Instructions to follow
Within the entries below, the lines from the one with "ATOM 57 O O" through the one with "ATOM 127 N N" are to be set down exactly, both ends kept.

(The records)

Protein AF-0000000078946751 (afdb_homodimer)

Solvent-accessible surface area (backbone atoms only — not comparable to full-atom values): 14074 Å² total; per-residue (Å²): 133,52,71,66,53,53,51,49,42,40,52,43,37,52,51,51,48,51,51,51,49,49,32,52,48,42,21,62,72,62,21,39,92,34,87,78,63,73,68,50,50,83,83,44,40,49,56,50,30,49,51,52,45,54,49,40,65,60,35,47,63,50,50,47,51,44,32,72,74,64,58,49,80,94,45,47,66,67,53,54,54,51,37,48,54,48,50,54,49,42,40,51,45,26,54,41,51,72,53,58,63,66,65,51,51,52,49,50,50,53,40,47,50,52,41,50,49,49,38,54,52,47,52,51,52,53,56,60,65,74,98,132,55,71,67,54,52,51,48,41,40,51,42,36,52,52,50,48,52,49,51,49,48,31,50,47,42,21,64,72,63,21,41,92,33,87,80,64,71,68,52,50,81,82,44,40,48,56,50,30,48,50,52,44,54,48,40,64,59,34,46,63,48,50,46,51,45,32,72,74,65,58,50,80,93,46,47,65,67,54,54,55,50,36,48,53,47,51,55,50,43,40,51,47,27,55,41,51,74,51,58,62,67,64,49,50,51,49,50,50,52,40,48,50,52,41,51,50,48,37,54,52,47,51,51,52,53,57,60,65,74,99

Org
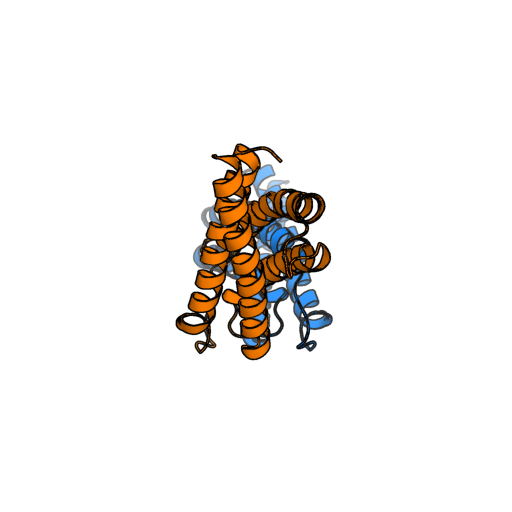anism: Halalkalibacterium halodurans (strain ATCC BAA-125 / DSM 18197 / FERM 7344 / JCM 9153 / C-125) (NCBI:txid272558)

Structure (mmCIF, N/CA/C/O backbone):
data_AF-0000000078946751-model_v1
#
loop_
_entity.id
_entity.type
_entity.pdbx_description
1 polymer 'BH1707 protein'
#
loop_
_atom_site.group_PDB
_atom_site.id
_atom_site.type_symbol
_atom_site.label_atom_id
_atom_site.label_alt_id
_atom_site.label_comp_id
_atom_site.label_asym_id
_atom_site.label_entity_id
_atom_site.label_seq_id
_atom_site.pdbx_PDB_ins_code
_atom_site.Cartn_x
_atom_site.Cartn_y
_atom_site.Cartn_z
_atom_site.occupancy
_atom_site.B_iso_or_equiv
_atom_site.auth_seq_id
_atom_site.auth_comp_id
_atom_site.auth_asym_id
_atom_site.auth_atom_id
_atom_site.pdbx_PDB_model_num
ATOM 1 N N . MET A 1 1 ? -8.836 -23.906 -25.891 1 93.31 1 MET A N 1
ATOM 2 C CA . MET A 1 1 ? -7.918 -22.766 -25.953 1 93.31 1 MET A CA 1
ATOM 3 C C . MET A 1 1 ? -7.18 -22.734 -27.281 1 93.31 1 MET A C 1
ATOM 5 O O . MET A 1 1 ? -6.75 -23.781 -27.781 1 93.31 1 MET A O 1
ATOM 9 N N . ASN A 1 2 ? -7.094 -21.516 -27.812 1 92.94 2 ASN A N 1
ATOM 10 C CA . ASN A 1 2 ? -6.371 -21.391 -29.062 1 92.94 2 ASN A CA 1
ATOM 11 C C . ASN A 1 2 ? -4.902 -21.047 -28.844 1 92.94 2 ASN A C 1
ATOM 13 O O . ASN A 1 2 ? -4.461 -20.922 -27.703 1 92.94 2 ASN A O 1
ATOM 17 N N . ARG A 1 3 ? -4.207 -20.984 -29.906 1 92.12 3 ARG A N 1
ATOM 18 C CA . ARG A 1 3 ? -2.77 -20.75 -29.859 1 92.12 3 ARG A CA 1
ATOM 19 C C . ARG A 1 3 ? -2.451 -19.422 -29.172 1 92.12 3 ARG A C 1
ATOM 21 O O . ARG A 1 3 ? -1.497 -19.328 -28.406 1 92.12 3 ARG A O 1
ATOM 28 N N . GLU A 1 4 ? -3.229 -18.422 -29.438 1 94.31 4 GLU A N 1
ATOM 29 C CA . GLU A 1 4 ? -3.018 -17.094 -28.844 1 94.31 4 GLU A CA 1
ATOM 30 C C . GLU A 1 4 ? -3.219 -17.141 -27.328 1 94.31 4 GLU A C 1
ATOM 32 O O . GLU A 1 4 ? -2.49 -16.469 -26.578 1 94.31 4 GLU A O 1
ATOM 37 N N . ASP A 1 5 ? -4.203 -17.891 -26.953 1 96.38 5 ASP A N 1
ATOM 38 C CA . ASP A 1 5 ? -4.461 -18.047 -25.531 1 96.38 5 ASP A CA 1
ATOM 39 C C . ASP A 1 5 ? -3.271 -18.719 -24.828 1 96.38 5 ASP A C 1
ATOM 41 O O . ASP A 1 5 ? -2.867 -18.281 -23.75 1 96.38 5 ASP A O 1
ATOM 45 N N . LEU A 1 6 ? -2.789 -19.734 -25.453 1 97.06 6 LEU A N 1
ATOM 46 C CA . LEU A 1 6 ? -1.674 -20.484 -24.875 1 97.06 6 LEU A CA 1
ATOM 47 C C . LEU A 1 6 ? -0.42 -19.609 -24.812 1 97.06 6 LEU A C 1
ATOM 49 O O . LEU A 1 6 ? 0.325 -19.672 -23.828 1 97.06 6 LEU A O 1
ATOM 53 N N . GLU A 1 7 ? -0.223 -18.828 -25.812 1 96.75 7 GLU A N 1
ATOM 54 C CA . GLU A 1 7 ? 0.925 -17.922 -25.828 1 96.75 7 GLU A CA 1
ATOM 55 C C . GLU A 1 7 ? 0.816 -16.859 -24.734 1 96.75 7 GLU A C 1
ATOM 57 O O . GLU A 1 7 ? 1.808 -16.547 -24.078 1 96.75 7 GLU A O 1
ATOM 62 N N . GLN A 1 8 ? -0.351 -16.344 -24.594 1 98.06 8 GLN A N 1
ATOM 63 C CA . GLN A 1 8 ? -0.592 -15.336 -23.578 1 98.06 8 GLN A CA 1
ATOM 64 C C . GLN A 1 8 ? -0.414 -15.922 -22.172 1 98.06 8 GLN A C 1
ATOM 66 O O . GLN A 1 8 ? 0.147 -15.273 -21.297 1 98.06 8 GLN A O 1
ATOM 71 N N . LEU A 1 9 ? -0.892 -17.094 -22 1 98.56 9 LEU A N 1
ATOM 72 C CA . LEU A 1 9 ? -0.739 -17.766 -20.719 1 98.56 9 LEU A CA 1
ATOM 73 C C . LEU A 1 9 ? 0.735 -17.984 -20.391 1 98.56 9 LEU A C 1
ATOM 75 O O . LEU A 1 9 ? 1.167 -17.734 -19.266 1 98.56 9 LEU A O 1
ATOM 79 N N . GLU A 1 10 ? 1.467 -18.438 -21.328 1 98.12 10 GLU A N 1
ATOM 80 C CA . GLU A 1 10 ? 2.896 -18.656 -21.125 1 98.12 10 GLU A CA 1
ATOM 81 C C . GLU A 1 10 ? 3.613 -17.344 -20.797 1 98.12 10 GLU A C 1
ATOM 83 O O . GLU A 1 10 ? 4.434 -17.297 -19.875 1 98.12 10 GLU A O 1
ATOM 88 N N . LYS A 1 11 ? 3.279 -16.297 -21.547 1 98.38 11 LYS A N 1
ATOM 89 C CA . LYS A 1 11 ? 3.898 -14.992 -21.344 1 98.38 11 LYS A CA 1
ATOM 90 C C . LYS A 1 11 ? 3.582 -14.445 -19.953 1 98.38 11 LYS A C 1
ATOM 92 O O . LYS A 1 11 ? 4.477 -13.977 -19.25 1 98.38 11 LYS A O 1
ATOM 97 N N . LEU A 1 12 ? 2.354 -14.469 -19.594 1 98.81 12 LEU A N 1
ATOM 98 C CA . LEU A 1 12 ? 1.935 -13.977 -18.281 1 98.81 12 LEU A CA 1
ATOM 99 C C . LEU A 1 12 ? 2.578 -14.797 -17.172 1 98.81 12 LEU A C 1
ATOM 101 O O . LEU A 1 12 ? 2.986 -14.242 -16.141 1 98.81 12 LEU A O 1
ATOM 105 N N . THR A 1 13 ? 2.658 -16.109 -17.359 1 98.81 13 THR A N 1
ATOM 106 C CA . THR A 1 13 ? 3.281 -16.969 -16.359 1 98.81 13 THR A CA 1
ATOM 107 C C . THR A 1 13 ? 4.742 -16.578 -16.141 1 98.81 13 THR A C 1
ATOM 109 O O . THR A 1 13 ? 5.195 -16.469 -15.008 1 98.81 13 THR A O 1
ATOM 112 N N . SER A 1 14 ? 5.406 -16.344 -17.188 1 98.62 14 SER A N 1
ATOM 113 C CA . SER A 1 14 ? 6.812 -15.961 -17.125 1 98.62 14 SER A CA 1
ATOM 114 C C . SER A 1 14 ? 6.98 -14.617 -16.438 1 98.62 14 SER A C 1
ATOM 116 O O . SER A 1 14 ? 7.906 -14.43 -15.641 1 98.62 14 SER A O 1
ATOM 118 N N . GLN A 1 15 ? 6.152 -13.688 -16.766 1 98.81 15 GLN A N 1
ATOM 119 C CA . GLN A 1 15 ? 6.211 -12.367 -16.156 1 98.81 15 GLN A CA 1
ATOM 120 C C . GLN A 1 15 ? 5.938 -12.43 -14.664 1 98.81 15 GLN A C 1
ATOM 122 O O . GLN A 1 15 ? 6.594 -11.75 -13.875 1 98.81 15 GLN A O 1
ATOM 127 N N . LEU A 1 16 ? 4.988 -13.211 -14.258 1 98.94 16 LEU A N 1
ATOM 128 C CA . LEU A 1 16 ? 4.66 -13.359 -12.844 1 98.94 16 LEU A CA 1
ATOM 129 C C . LEU A 1 16 ? 5.801 -14.047 -12.094 1 98.94 16 LEU A C 1
ATOM 131 O O . LEU A 1 16 ? 6.07 -13.711 -10.938 1 98.94 16 LEU A O 1
ATOM 135 N N . ARG A 1 17 ? 6.457 -15 -12.727 1 98.81 17 ARG A N 1
ATOM 136 C CA . ARG A 1 17 ? 7.633 -15.617 -12.125 1 98.81 17 ARG A CA 1
ATOM 137 C C . ARG A 1 17 ? 8.734 -14.586 -11.891 1 98.81 17 ARG A C 1
ATOM 139 O O . ARG A 1 17 ? 9.391 -14.594 -10.852 1 98.81 17 ARG A O 1
ATOM 146 N N . LYS A 1 18 ? 8.945 -13.758 -12.891 1 98.81 18 LYS A N 1
ATOM 147 C CA . LYS A 1 18 ? 9.938 -12.695 -12.75 1 98.81 18 LYS A CA 1
ATOM 148 C C . LYS A 1 18 ? 9.594 -11.773 -11.586 1 98.81 18 LYS A C 1
ATOM 150 O O . LYS A 1 18 ? 10.461 -11.406 -10.797 1 98.81 18 LYS A O 1
ATOM 155 N N . GLN A 1 19 ? 8.352 -11.398 -11.461 1 98.88 19 GLN A N 1
ATOM 156 C CA . GLN A 1 19 ? 7.926 -10.508 -10.391 1 98.88 19 GLN A CA 1
ATOM 157 C C . GLN A 1 19 ? 8.016 -11.188 -9.031 1 98.88 19 GLN A C 1
ATOM 159 O O . GLN A 1 19 ? 8.336 -10.547 -8.031 1 98.88 19 GLN A O 1
ATOM 164 N N . ASN A 1 20 ? 7.691 -12.492 -9 1 98.88 20 ASN A N 1
ATOM 165 C CA . ASN A 1 20 ? 7.883 -13.281 -7.785 1 98.88 20 ASN A CA 1
ATOM 166 C C . ASN A 1 20 ? 9.336 -13.242 -7.312 1 98.88 20 ASN A C 1
ATOM 168 O O . ASN A 1 20 ? 9.602 -13.047 -6.129 1 98.88 20 ASN A O 1
ATOM 172 N N . ASN A 1 21 ? 10.203 -13.383 -8.234 1 98.69 21 ASN A N 1
ATOM 173 C CA . ASN A 1 21 ? 11.633 -13.328 -7.945 1 98.69 21 ASN A CA 1
ATOM 174 C C . ASN A 1 21 ? 12.062 -11.93 -7.516 1 98.69 21 ASN A C 1
ATOM 176 O O . ASN A 1 21 ? 12.898 -11.781 -6.625 1 98.69 21 ASN A O 1
ATOM 180 N N . GLU A 1 22 ? 11.562 -10.93 -8.18 1 98.69 22 GLU A N 1
ATOM 181 C CA . GLU A 1 22 ? 11.852 -9.555 -7.801 1 98.69 22 GLU A CA 1
ATOM 182 C C . GLU A 1 22 ? 11.414 -9.273 -6.367 1 98.69 22 GLU A C 1
ATOM 184 O O . GLU A 1 22 ? 12.141 -8.625 -5.609 1 98.69 22 GLU A O 1
ATOM 189 N N . ALA A 1 23 ? 10.211 -9.703 -6.043 1 98.5 23 ALA A N 1
ATOM 190 C CA . ALA A 1 23 ? 9.711 -9.539 -4.68 1 98.5 23 ALA A CA 1
ATOM 191 C C . ALA A 1 23 ? 10.641 -10.211 -3.674 1 98.5 23 ALA A C 1
ATOM 193 O O . ALA A 1 23 ? 10.984 -9.625 -2.645 1 98.5 23 ALA A O 1
ATOM 194 N N . TYR A 1 24 ? 11.086 -11.438 -3.973 1 98.5 24 TYR A N 1
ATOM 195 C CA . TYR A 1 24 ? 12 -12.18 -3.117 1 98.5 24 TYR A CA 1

(End The records)

Completed exercise
ATOM 57 O O . GLU A 1 7 ? 1.808 -16.547 -24.078 1 96.75 7 GLU A O 1
ATOM 62 N N . GLN A 1 8 ? -0.351 -16.344 -24.594 1 98.06 8 GLN A N 1
ATOM 63 C CA . GLN A 1 8 ? -0.592 -15.336 -23.578 1 98.06 8 GLN A CA 1
ATOM 64 C C . GLN A 1 8 ? -0.414 -15.922 -22.172 1 98.06 8 GLN A C 1
ATOM 66 O O . GLN A 1 8 ? 0.147 -15.273 -21.297 1 98.06 8 GLN A O 1
ATOM 71 N N . LEU A 1 9 ? -0.892 -17.094 -22 1 98.56 9 LEU A N 1
ATOM 72 C CA . LEU A 1 9 ? -0.739 -17.766 -20.719 1 98.56 9 LEU A CA 1
ATOM 73 C C . LEU A 1 9 ? 0.735 -17.984 -20.391 1 98.56 9 LEU A C 1
ATOM 75 O O . LEU A 1 9 ? 1.167 -17.734 -19.266 1 98.56 9 LEU A O 1
ATOM 79 N N . GLU A 1 10 ? 1.467 -18.438 -21.328 1 98.12 10 GLU A N 1
ATOM 80 C CA . GLU A 1 10 ? 2.896 -18.656 -21.125 1 98.12 10 GLU A CA 1
ATOM 81 C C . GLU A 1 10 ? 3.613 -17.344 -20.797 1 98.12 10 GLU A C 1
ATOM 83 O O . GLU A 1 10 ? 4.434 -17.297 -19.875 1 98.12 10 GLU A O 1
ATOM 88 N N . LYS A 1 11 ? 3.279 -16.297 -21.547 1 98.38 11 LYS A N 1
ATOM 89 C CA . LYS A 1 11 ? 3.898 -14.992 -21.344 1 98.38 11 LYS A CA 1
ATOM 90 C C . LYS A 1 11 ? 3.582 -14.445 -19.953 1 98.38 11 LYS A C 1
ATOM 92 O O . LYS A 1 11 ? 4.477 -13.977 -19.25 1 98.38 11 LYS A O 1
ATOM 97 N N . LEU A 1 12 ? 2.354 -14.469 -19.594 1 98.81 12 LEU A N 1
ATOM 98 C CA . LEU A 1 12 ? 1.935 -13.977 -18.281 1 98.81 12 LEU A CA 1
ATOM 99 C C . LEU A 1 12 ? 2.578 -14.797 -17.172 1 98.81 12 LEU A C 1
ATOM 101 O O . LEU A 1 12 ? 2.986 -14.242 -16.141 1 98.81 12 LEU A O 1
ATOM 105 N N . THR A 1 13 ? 2.658 -16.109 -17.359 1 98.81 13 THR A N 1
ATOM 106 C CA . THR A 1 13 ? 3.281 -16.969 -16.359 1 98.81 13 THR A CA 1
ATOM 107 C C . THR A 1 13 ? 4.742 -16.578 -16.141 1 98.81 13 THR A C 1
ATOM 109 O O . THR A 1 13 ? 5.195 -16.469 -15.008 1 98.81 13 THR A O 1
ATOM 112 N N . SER A 1 14 ? 5.406 -16.344 -17.188 1 98.62 14 SER A N 1
ATOM 113 C CA . SER A 1 14 ? 6.812 -15.961 -17.125 1 98.62 14 SER A CA 1
ATOM 114 C C . SER A 1 14 ? 6.98 -14.617 -16.438 1 98.62 14 SER A C 1
ATOM 116 O O . SER A 1 14 ? 7.906 -14.43 -15.641 1 98.62 14 SER A O 1
ATOM 118 N N . GLN A 1 15 ? 6.152 -13.688 -16.766 1 98.81 15 GLN A N 1
ATOM 119 C CA . GLN A 1 15 ? 6.211 -12.367 -16.156 1 98.81 15 GLN A CA 1
ATOM 120 C C . GLN A 1 15 ? 5.938 -12.43 -14.664 1 98.81 15 GLN A C 1
ATOM 122 O O . GLN A 1 15 ? 6.594 -11.75 -13.875 1 98.81 15 GLN A O 1
ATOM 127 N N . LEU A 1 16 ? 4.988 -13.211 -14.258 1 98.94 16 LEU A N 1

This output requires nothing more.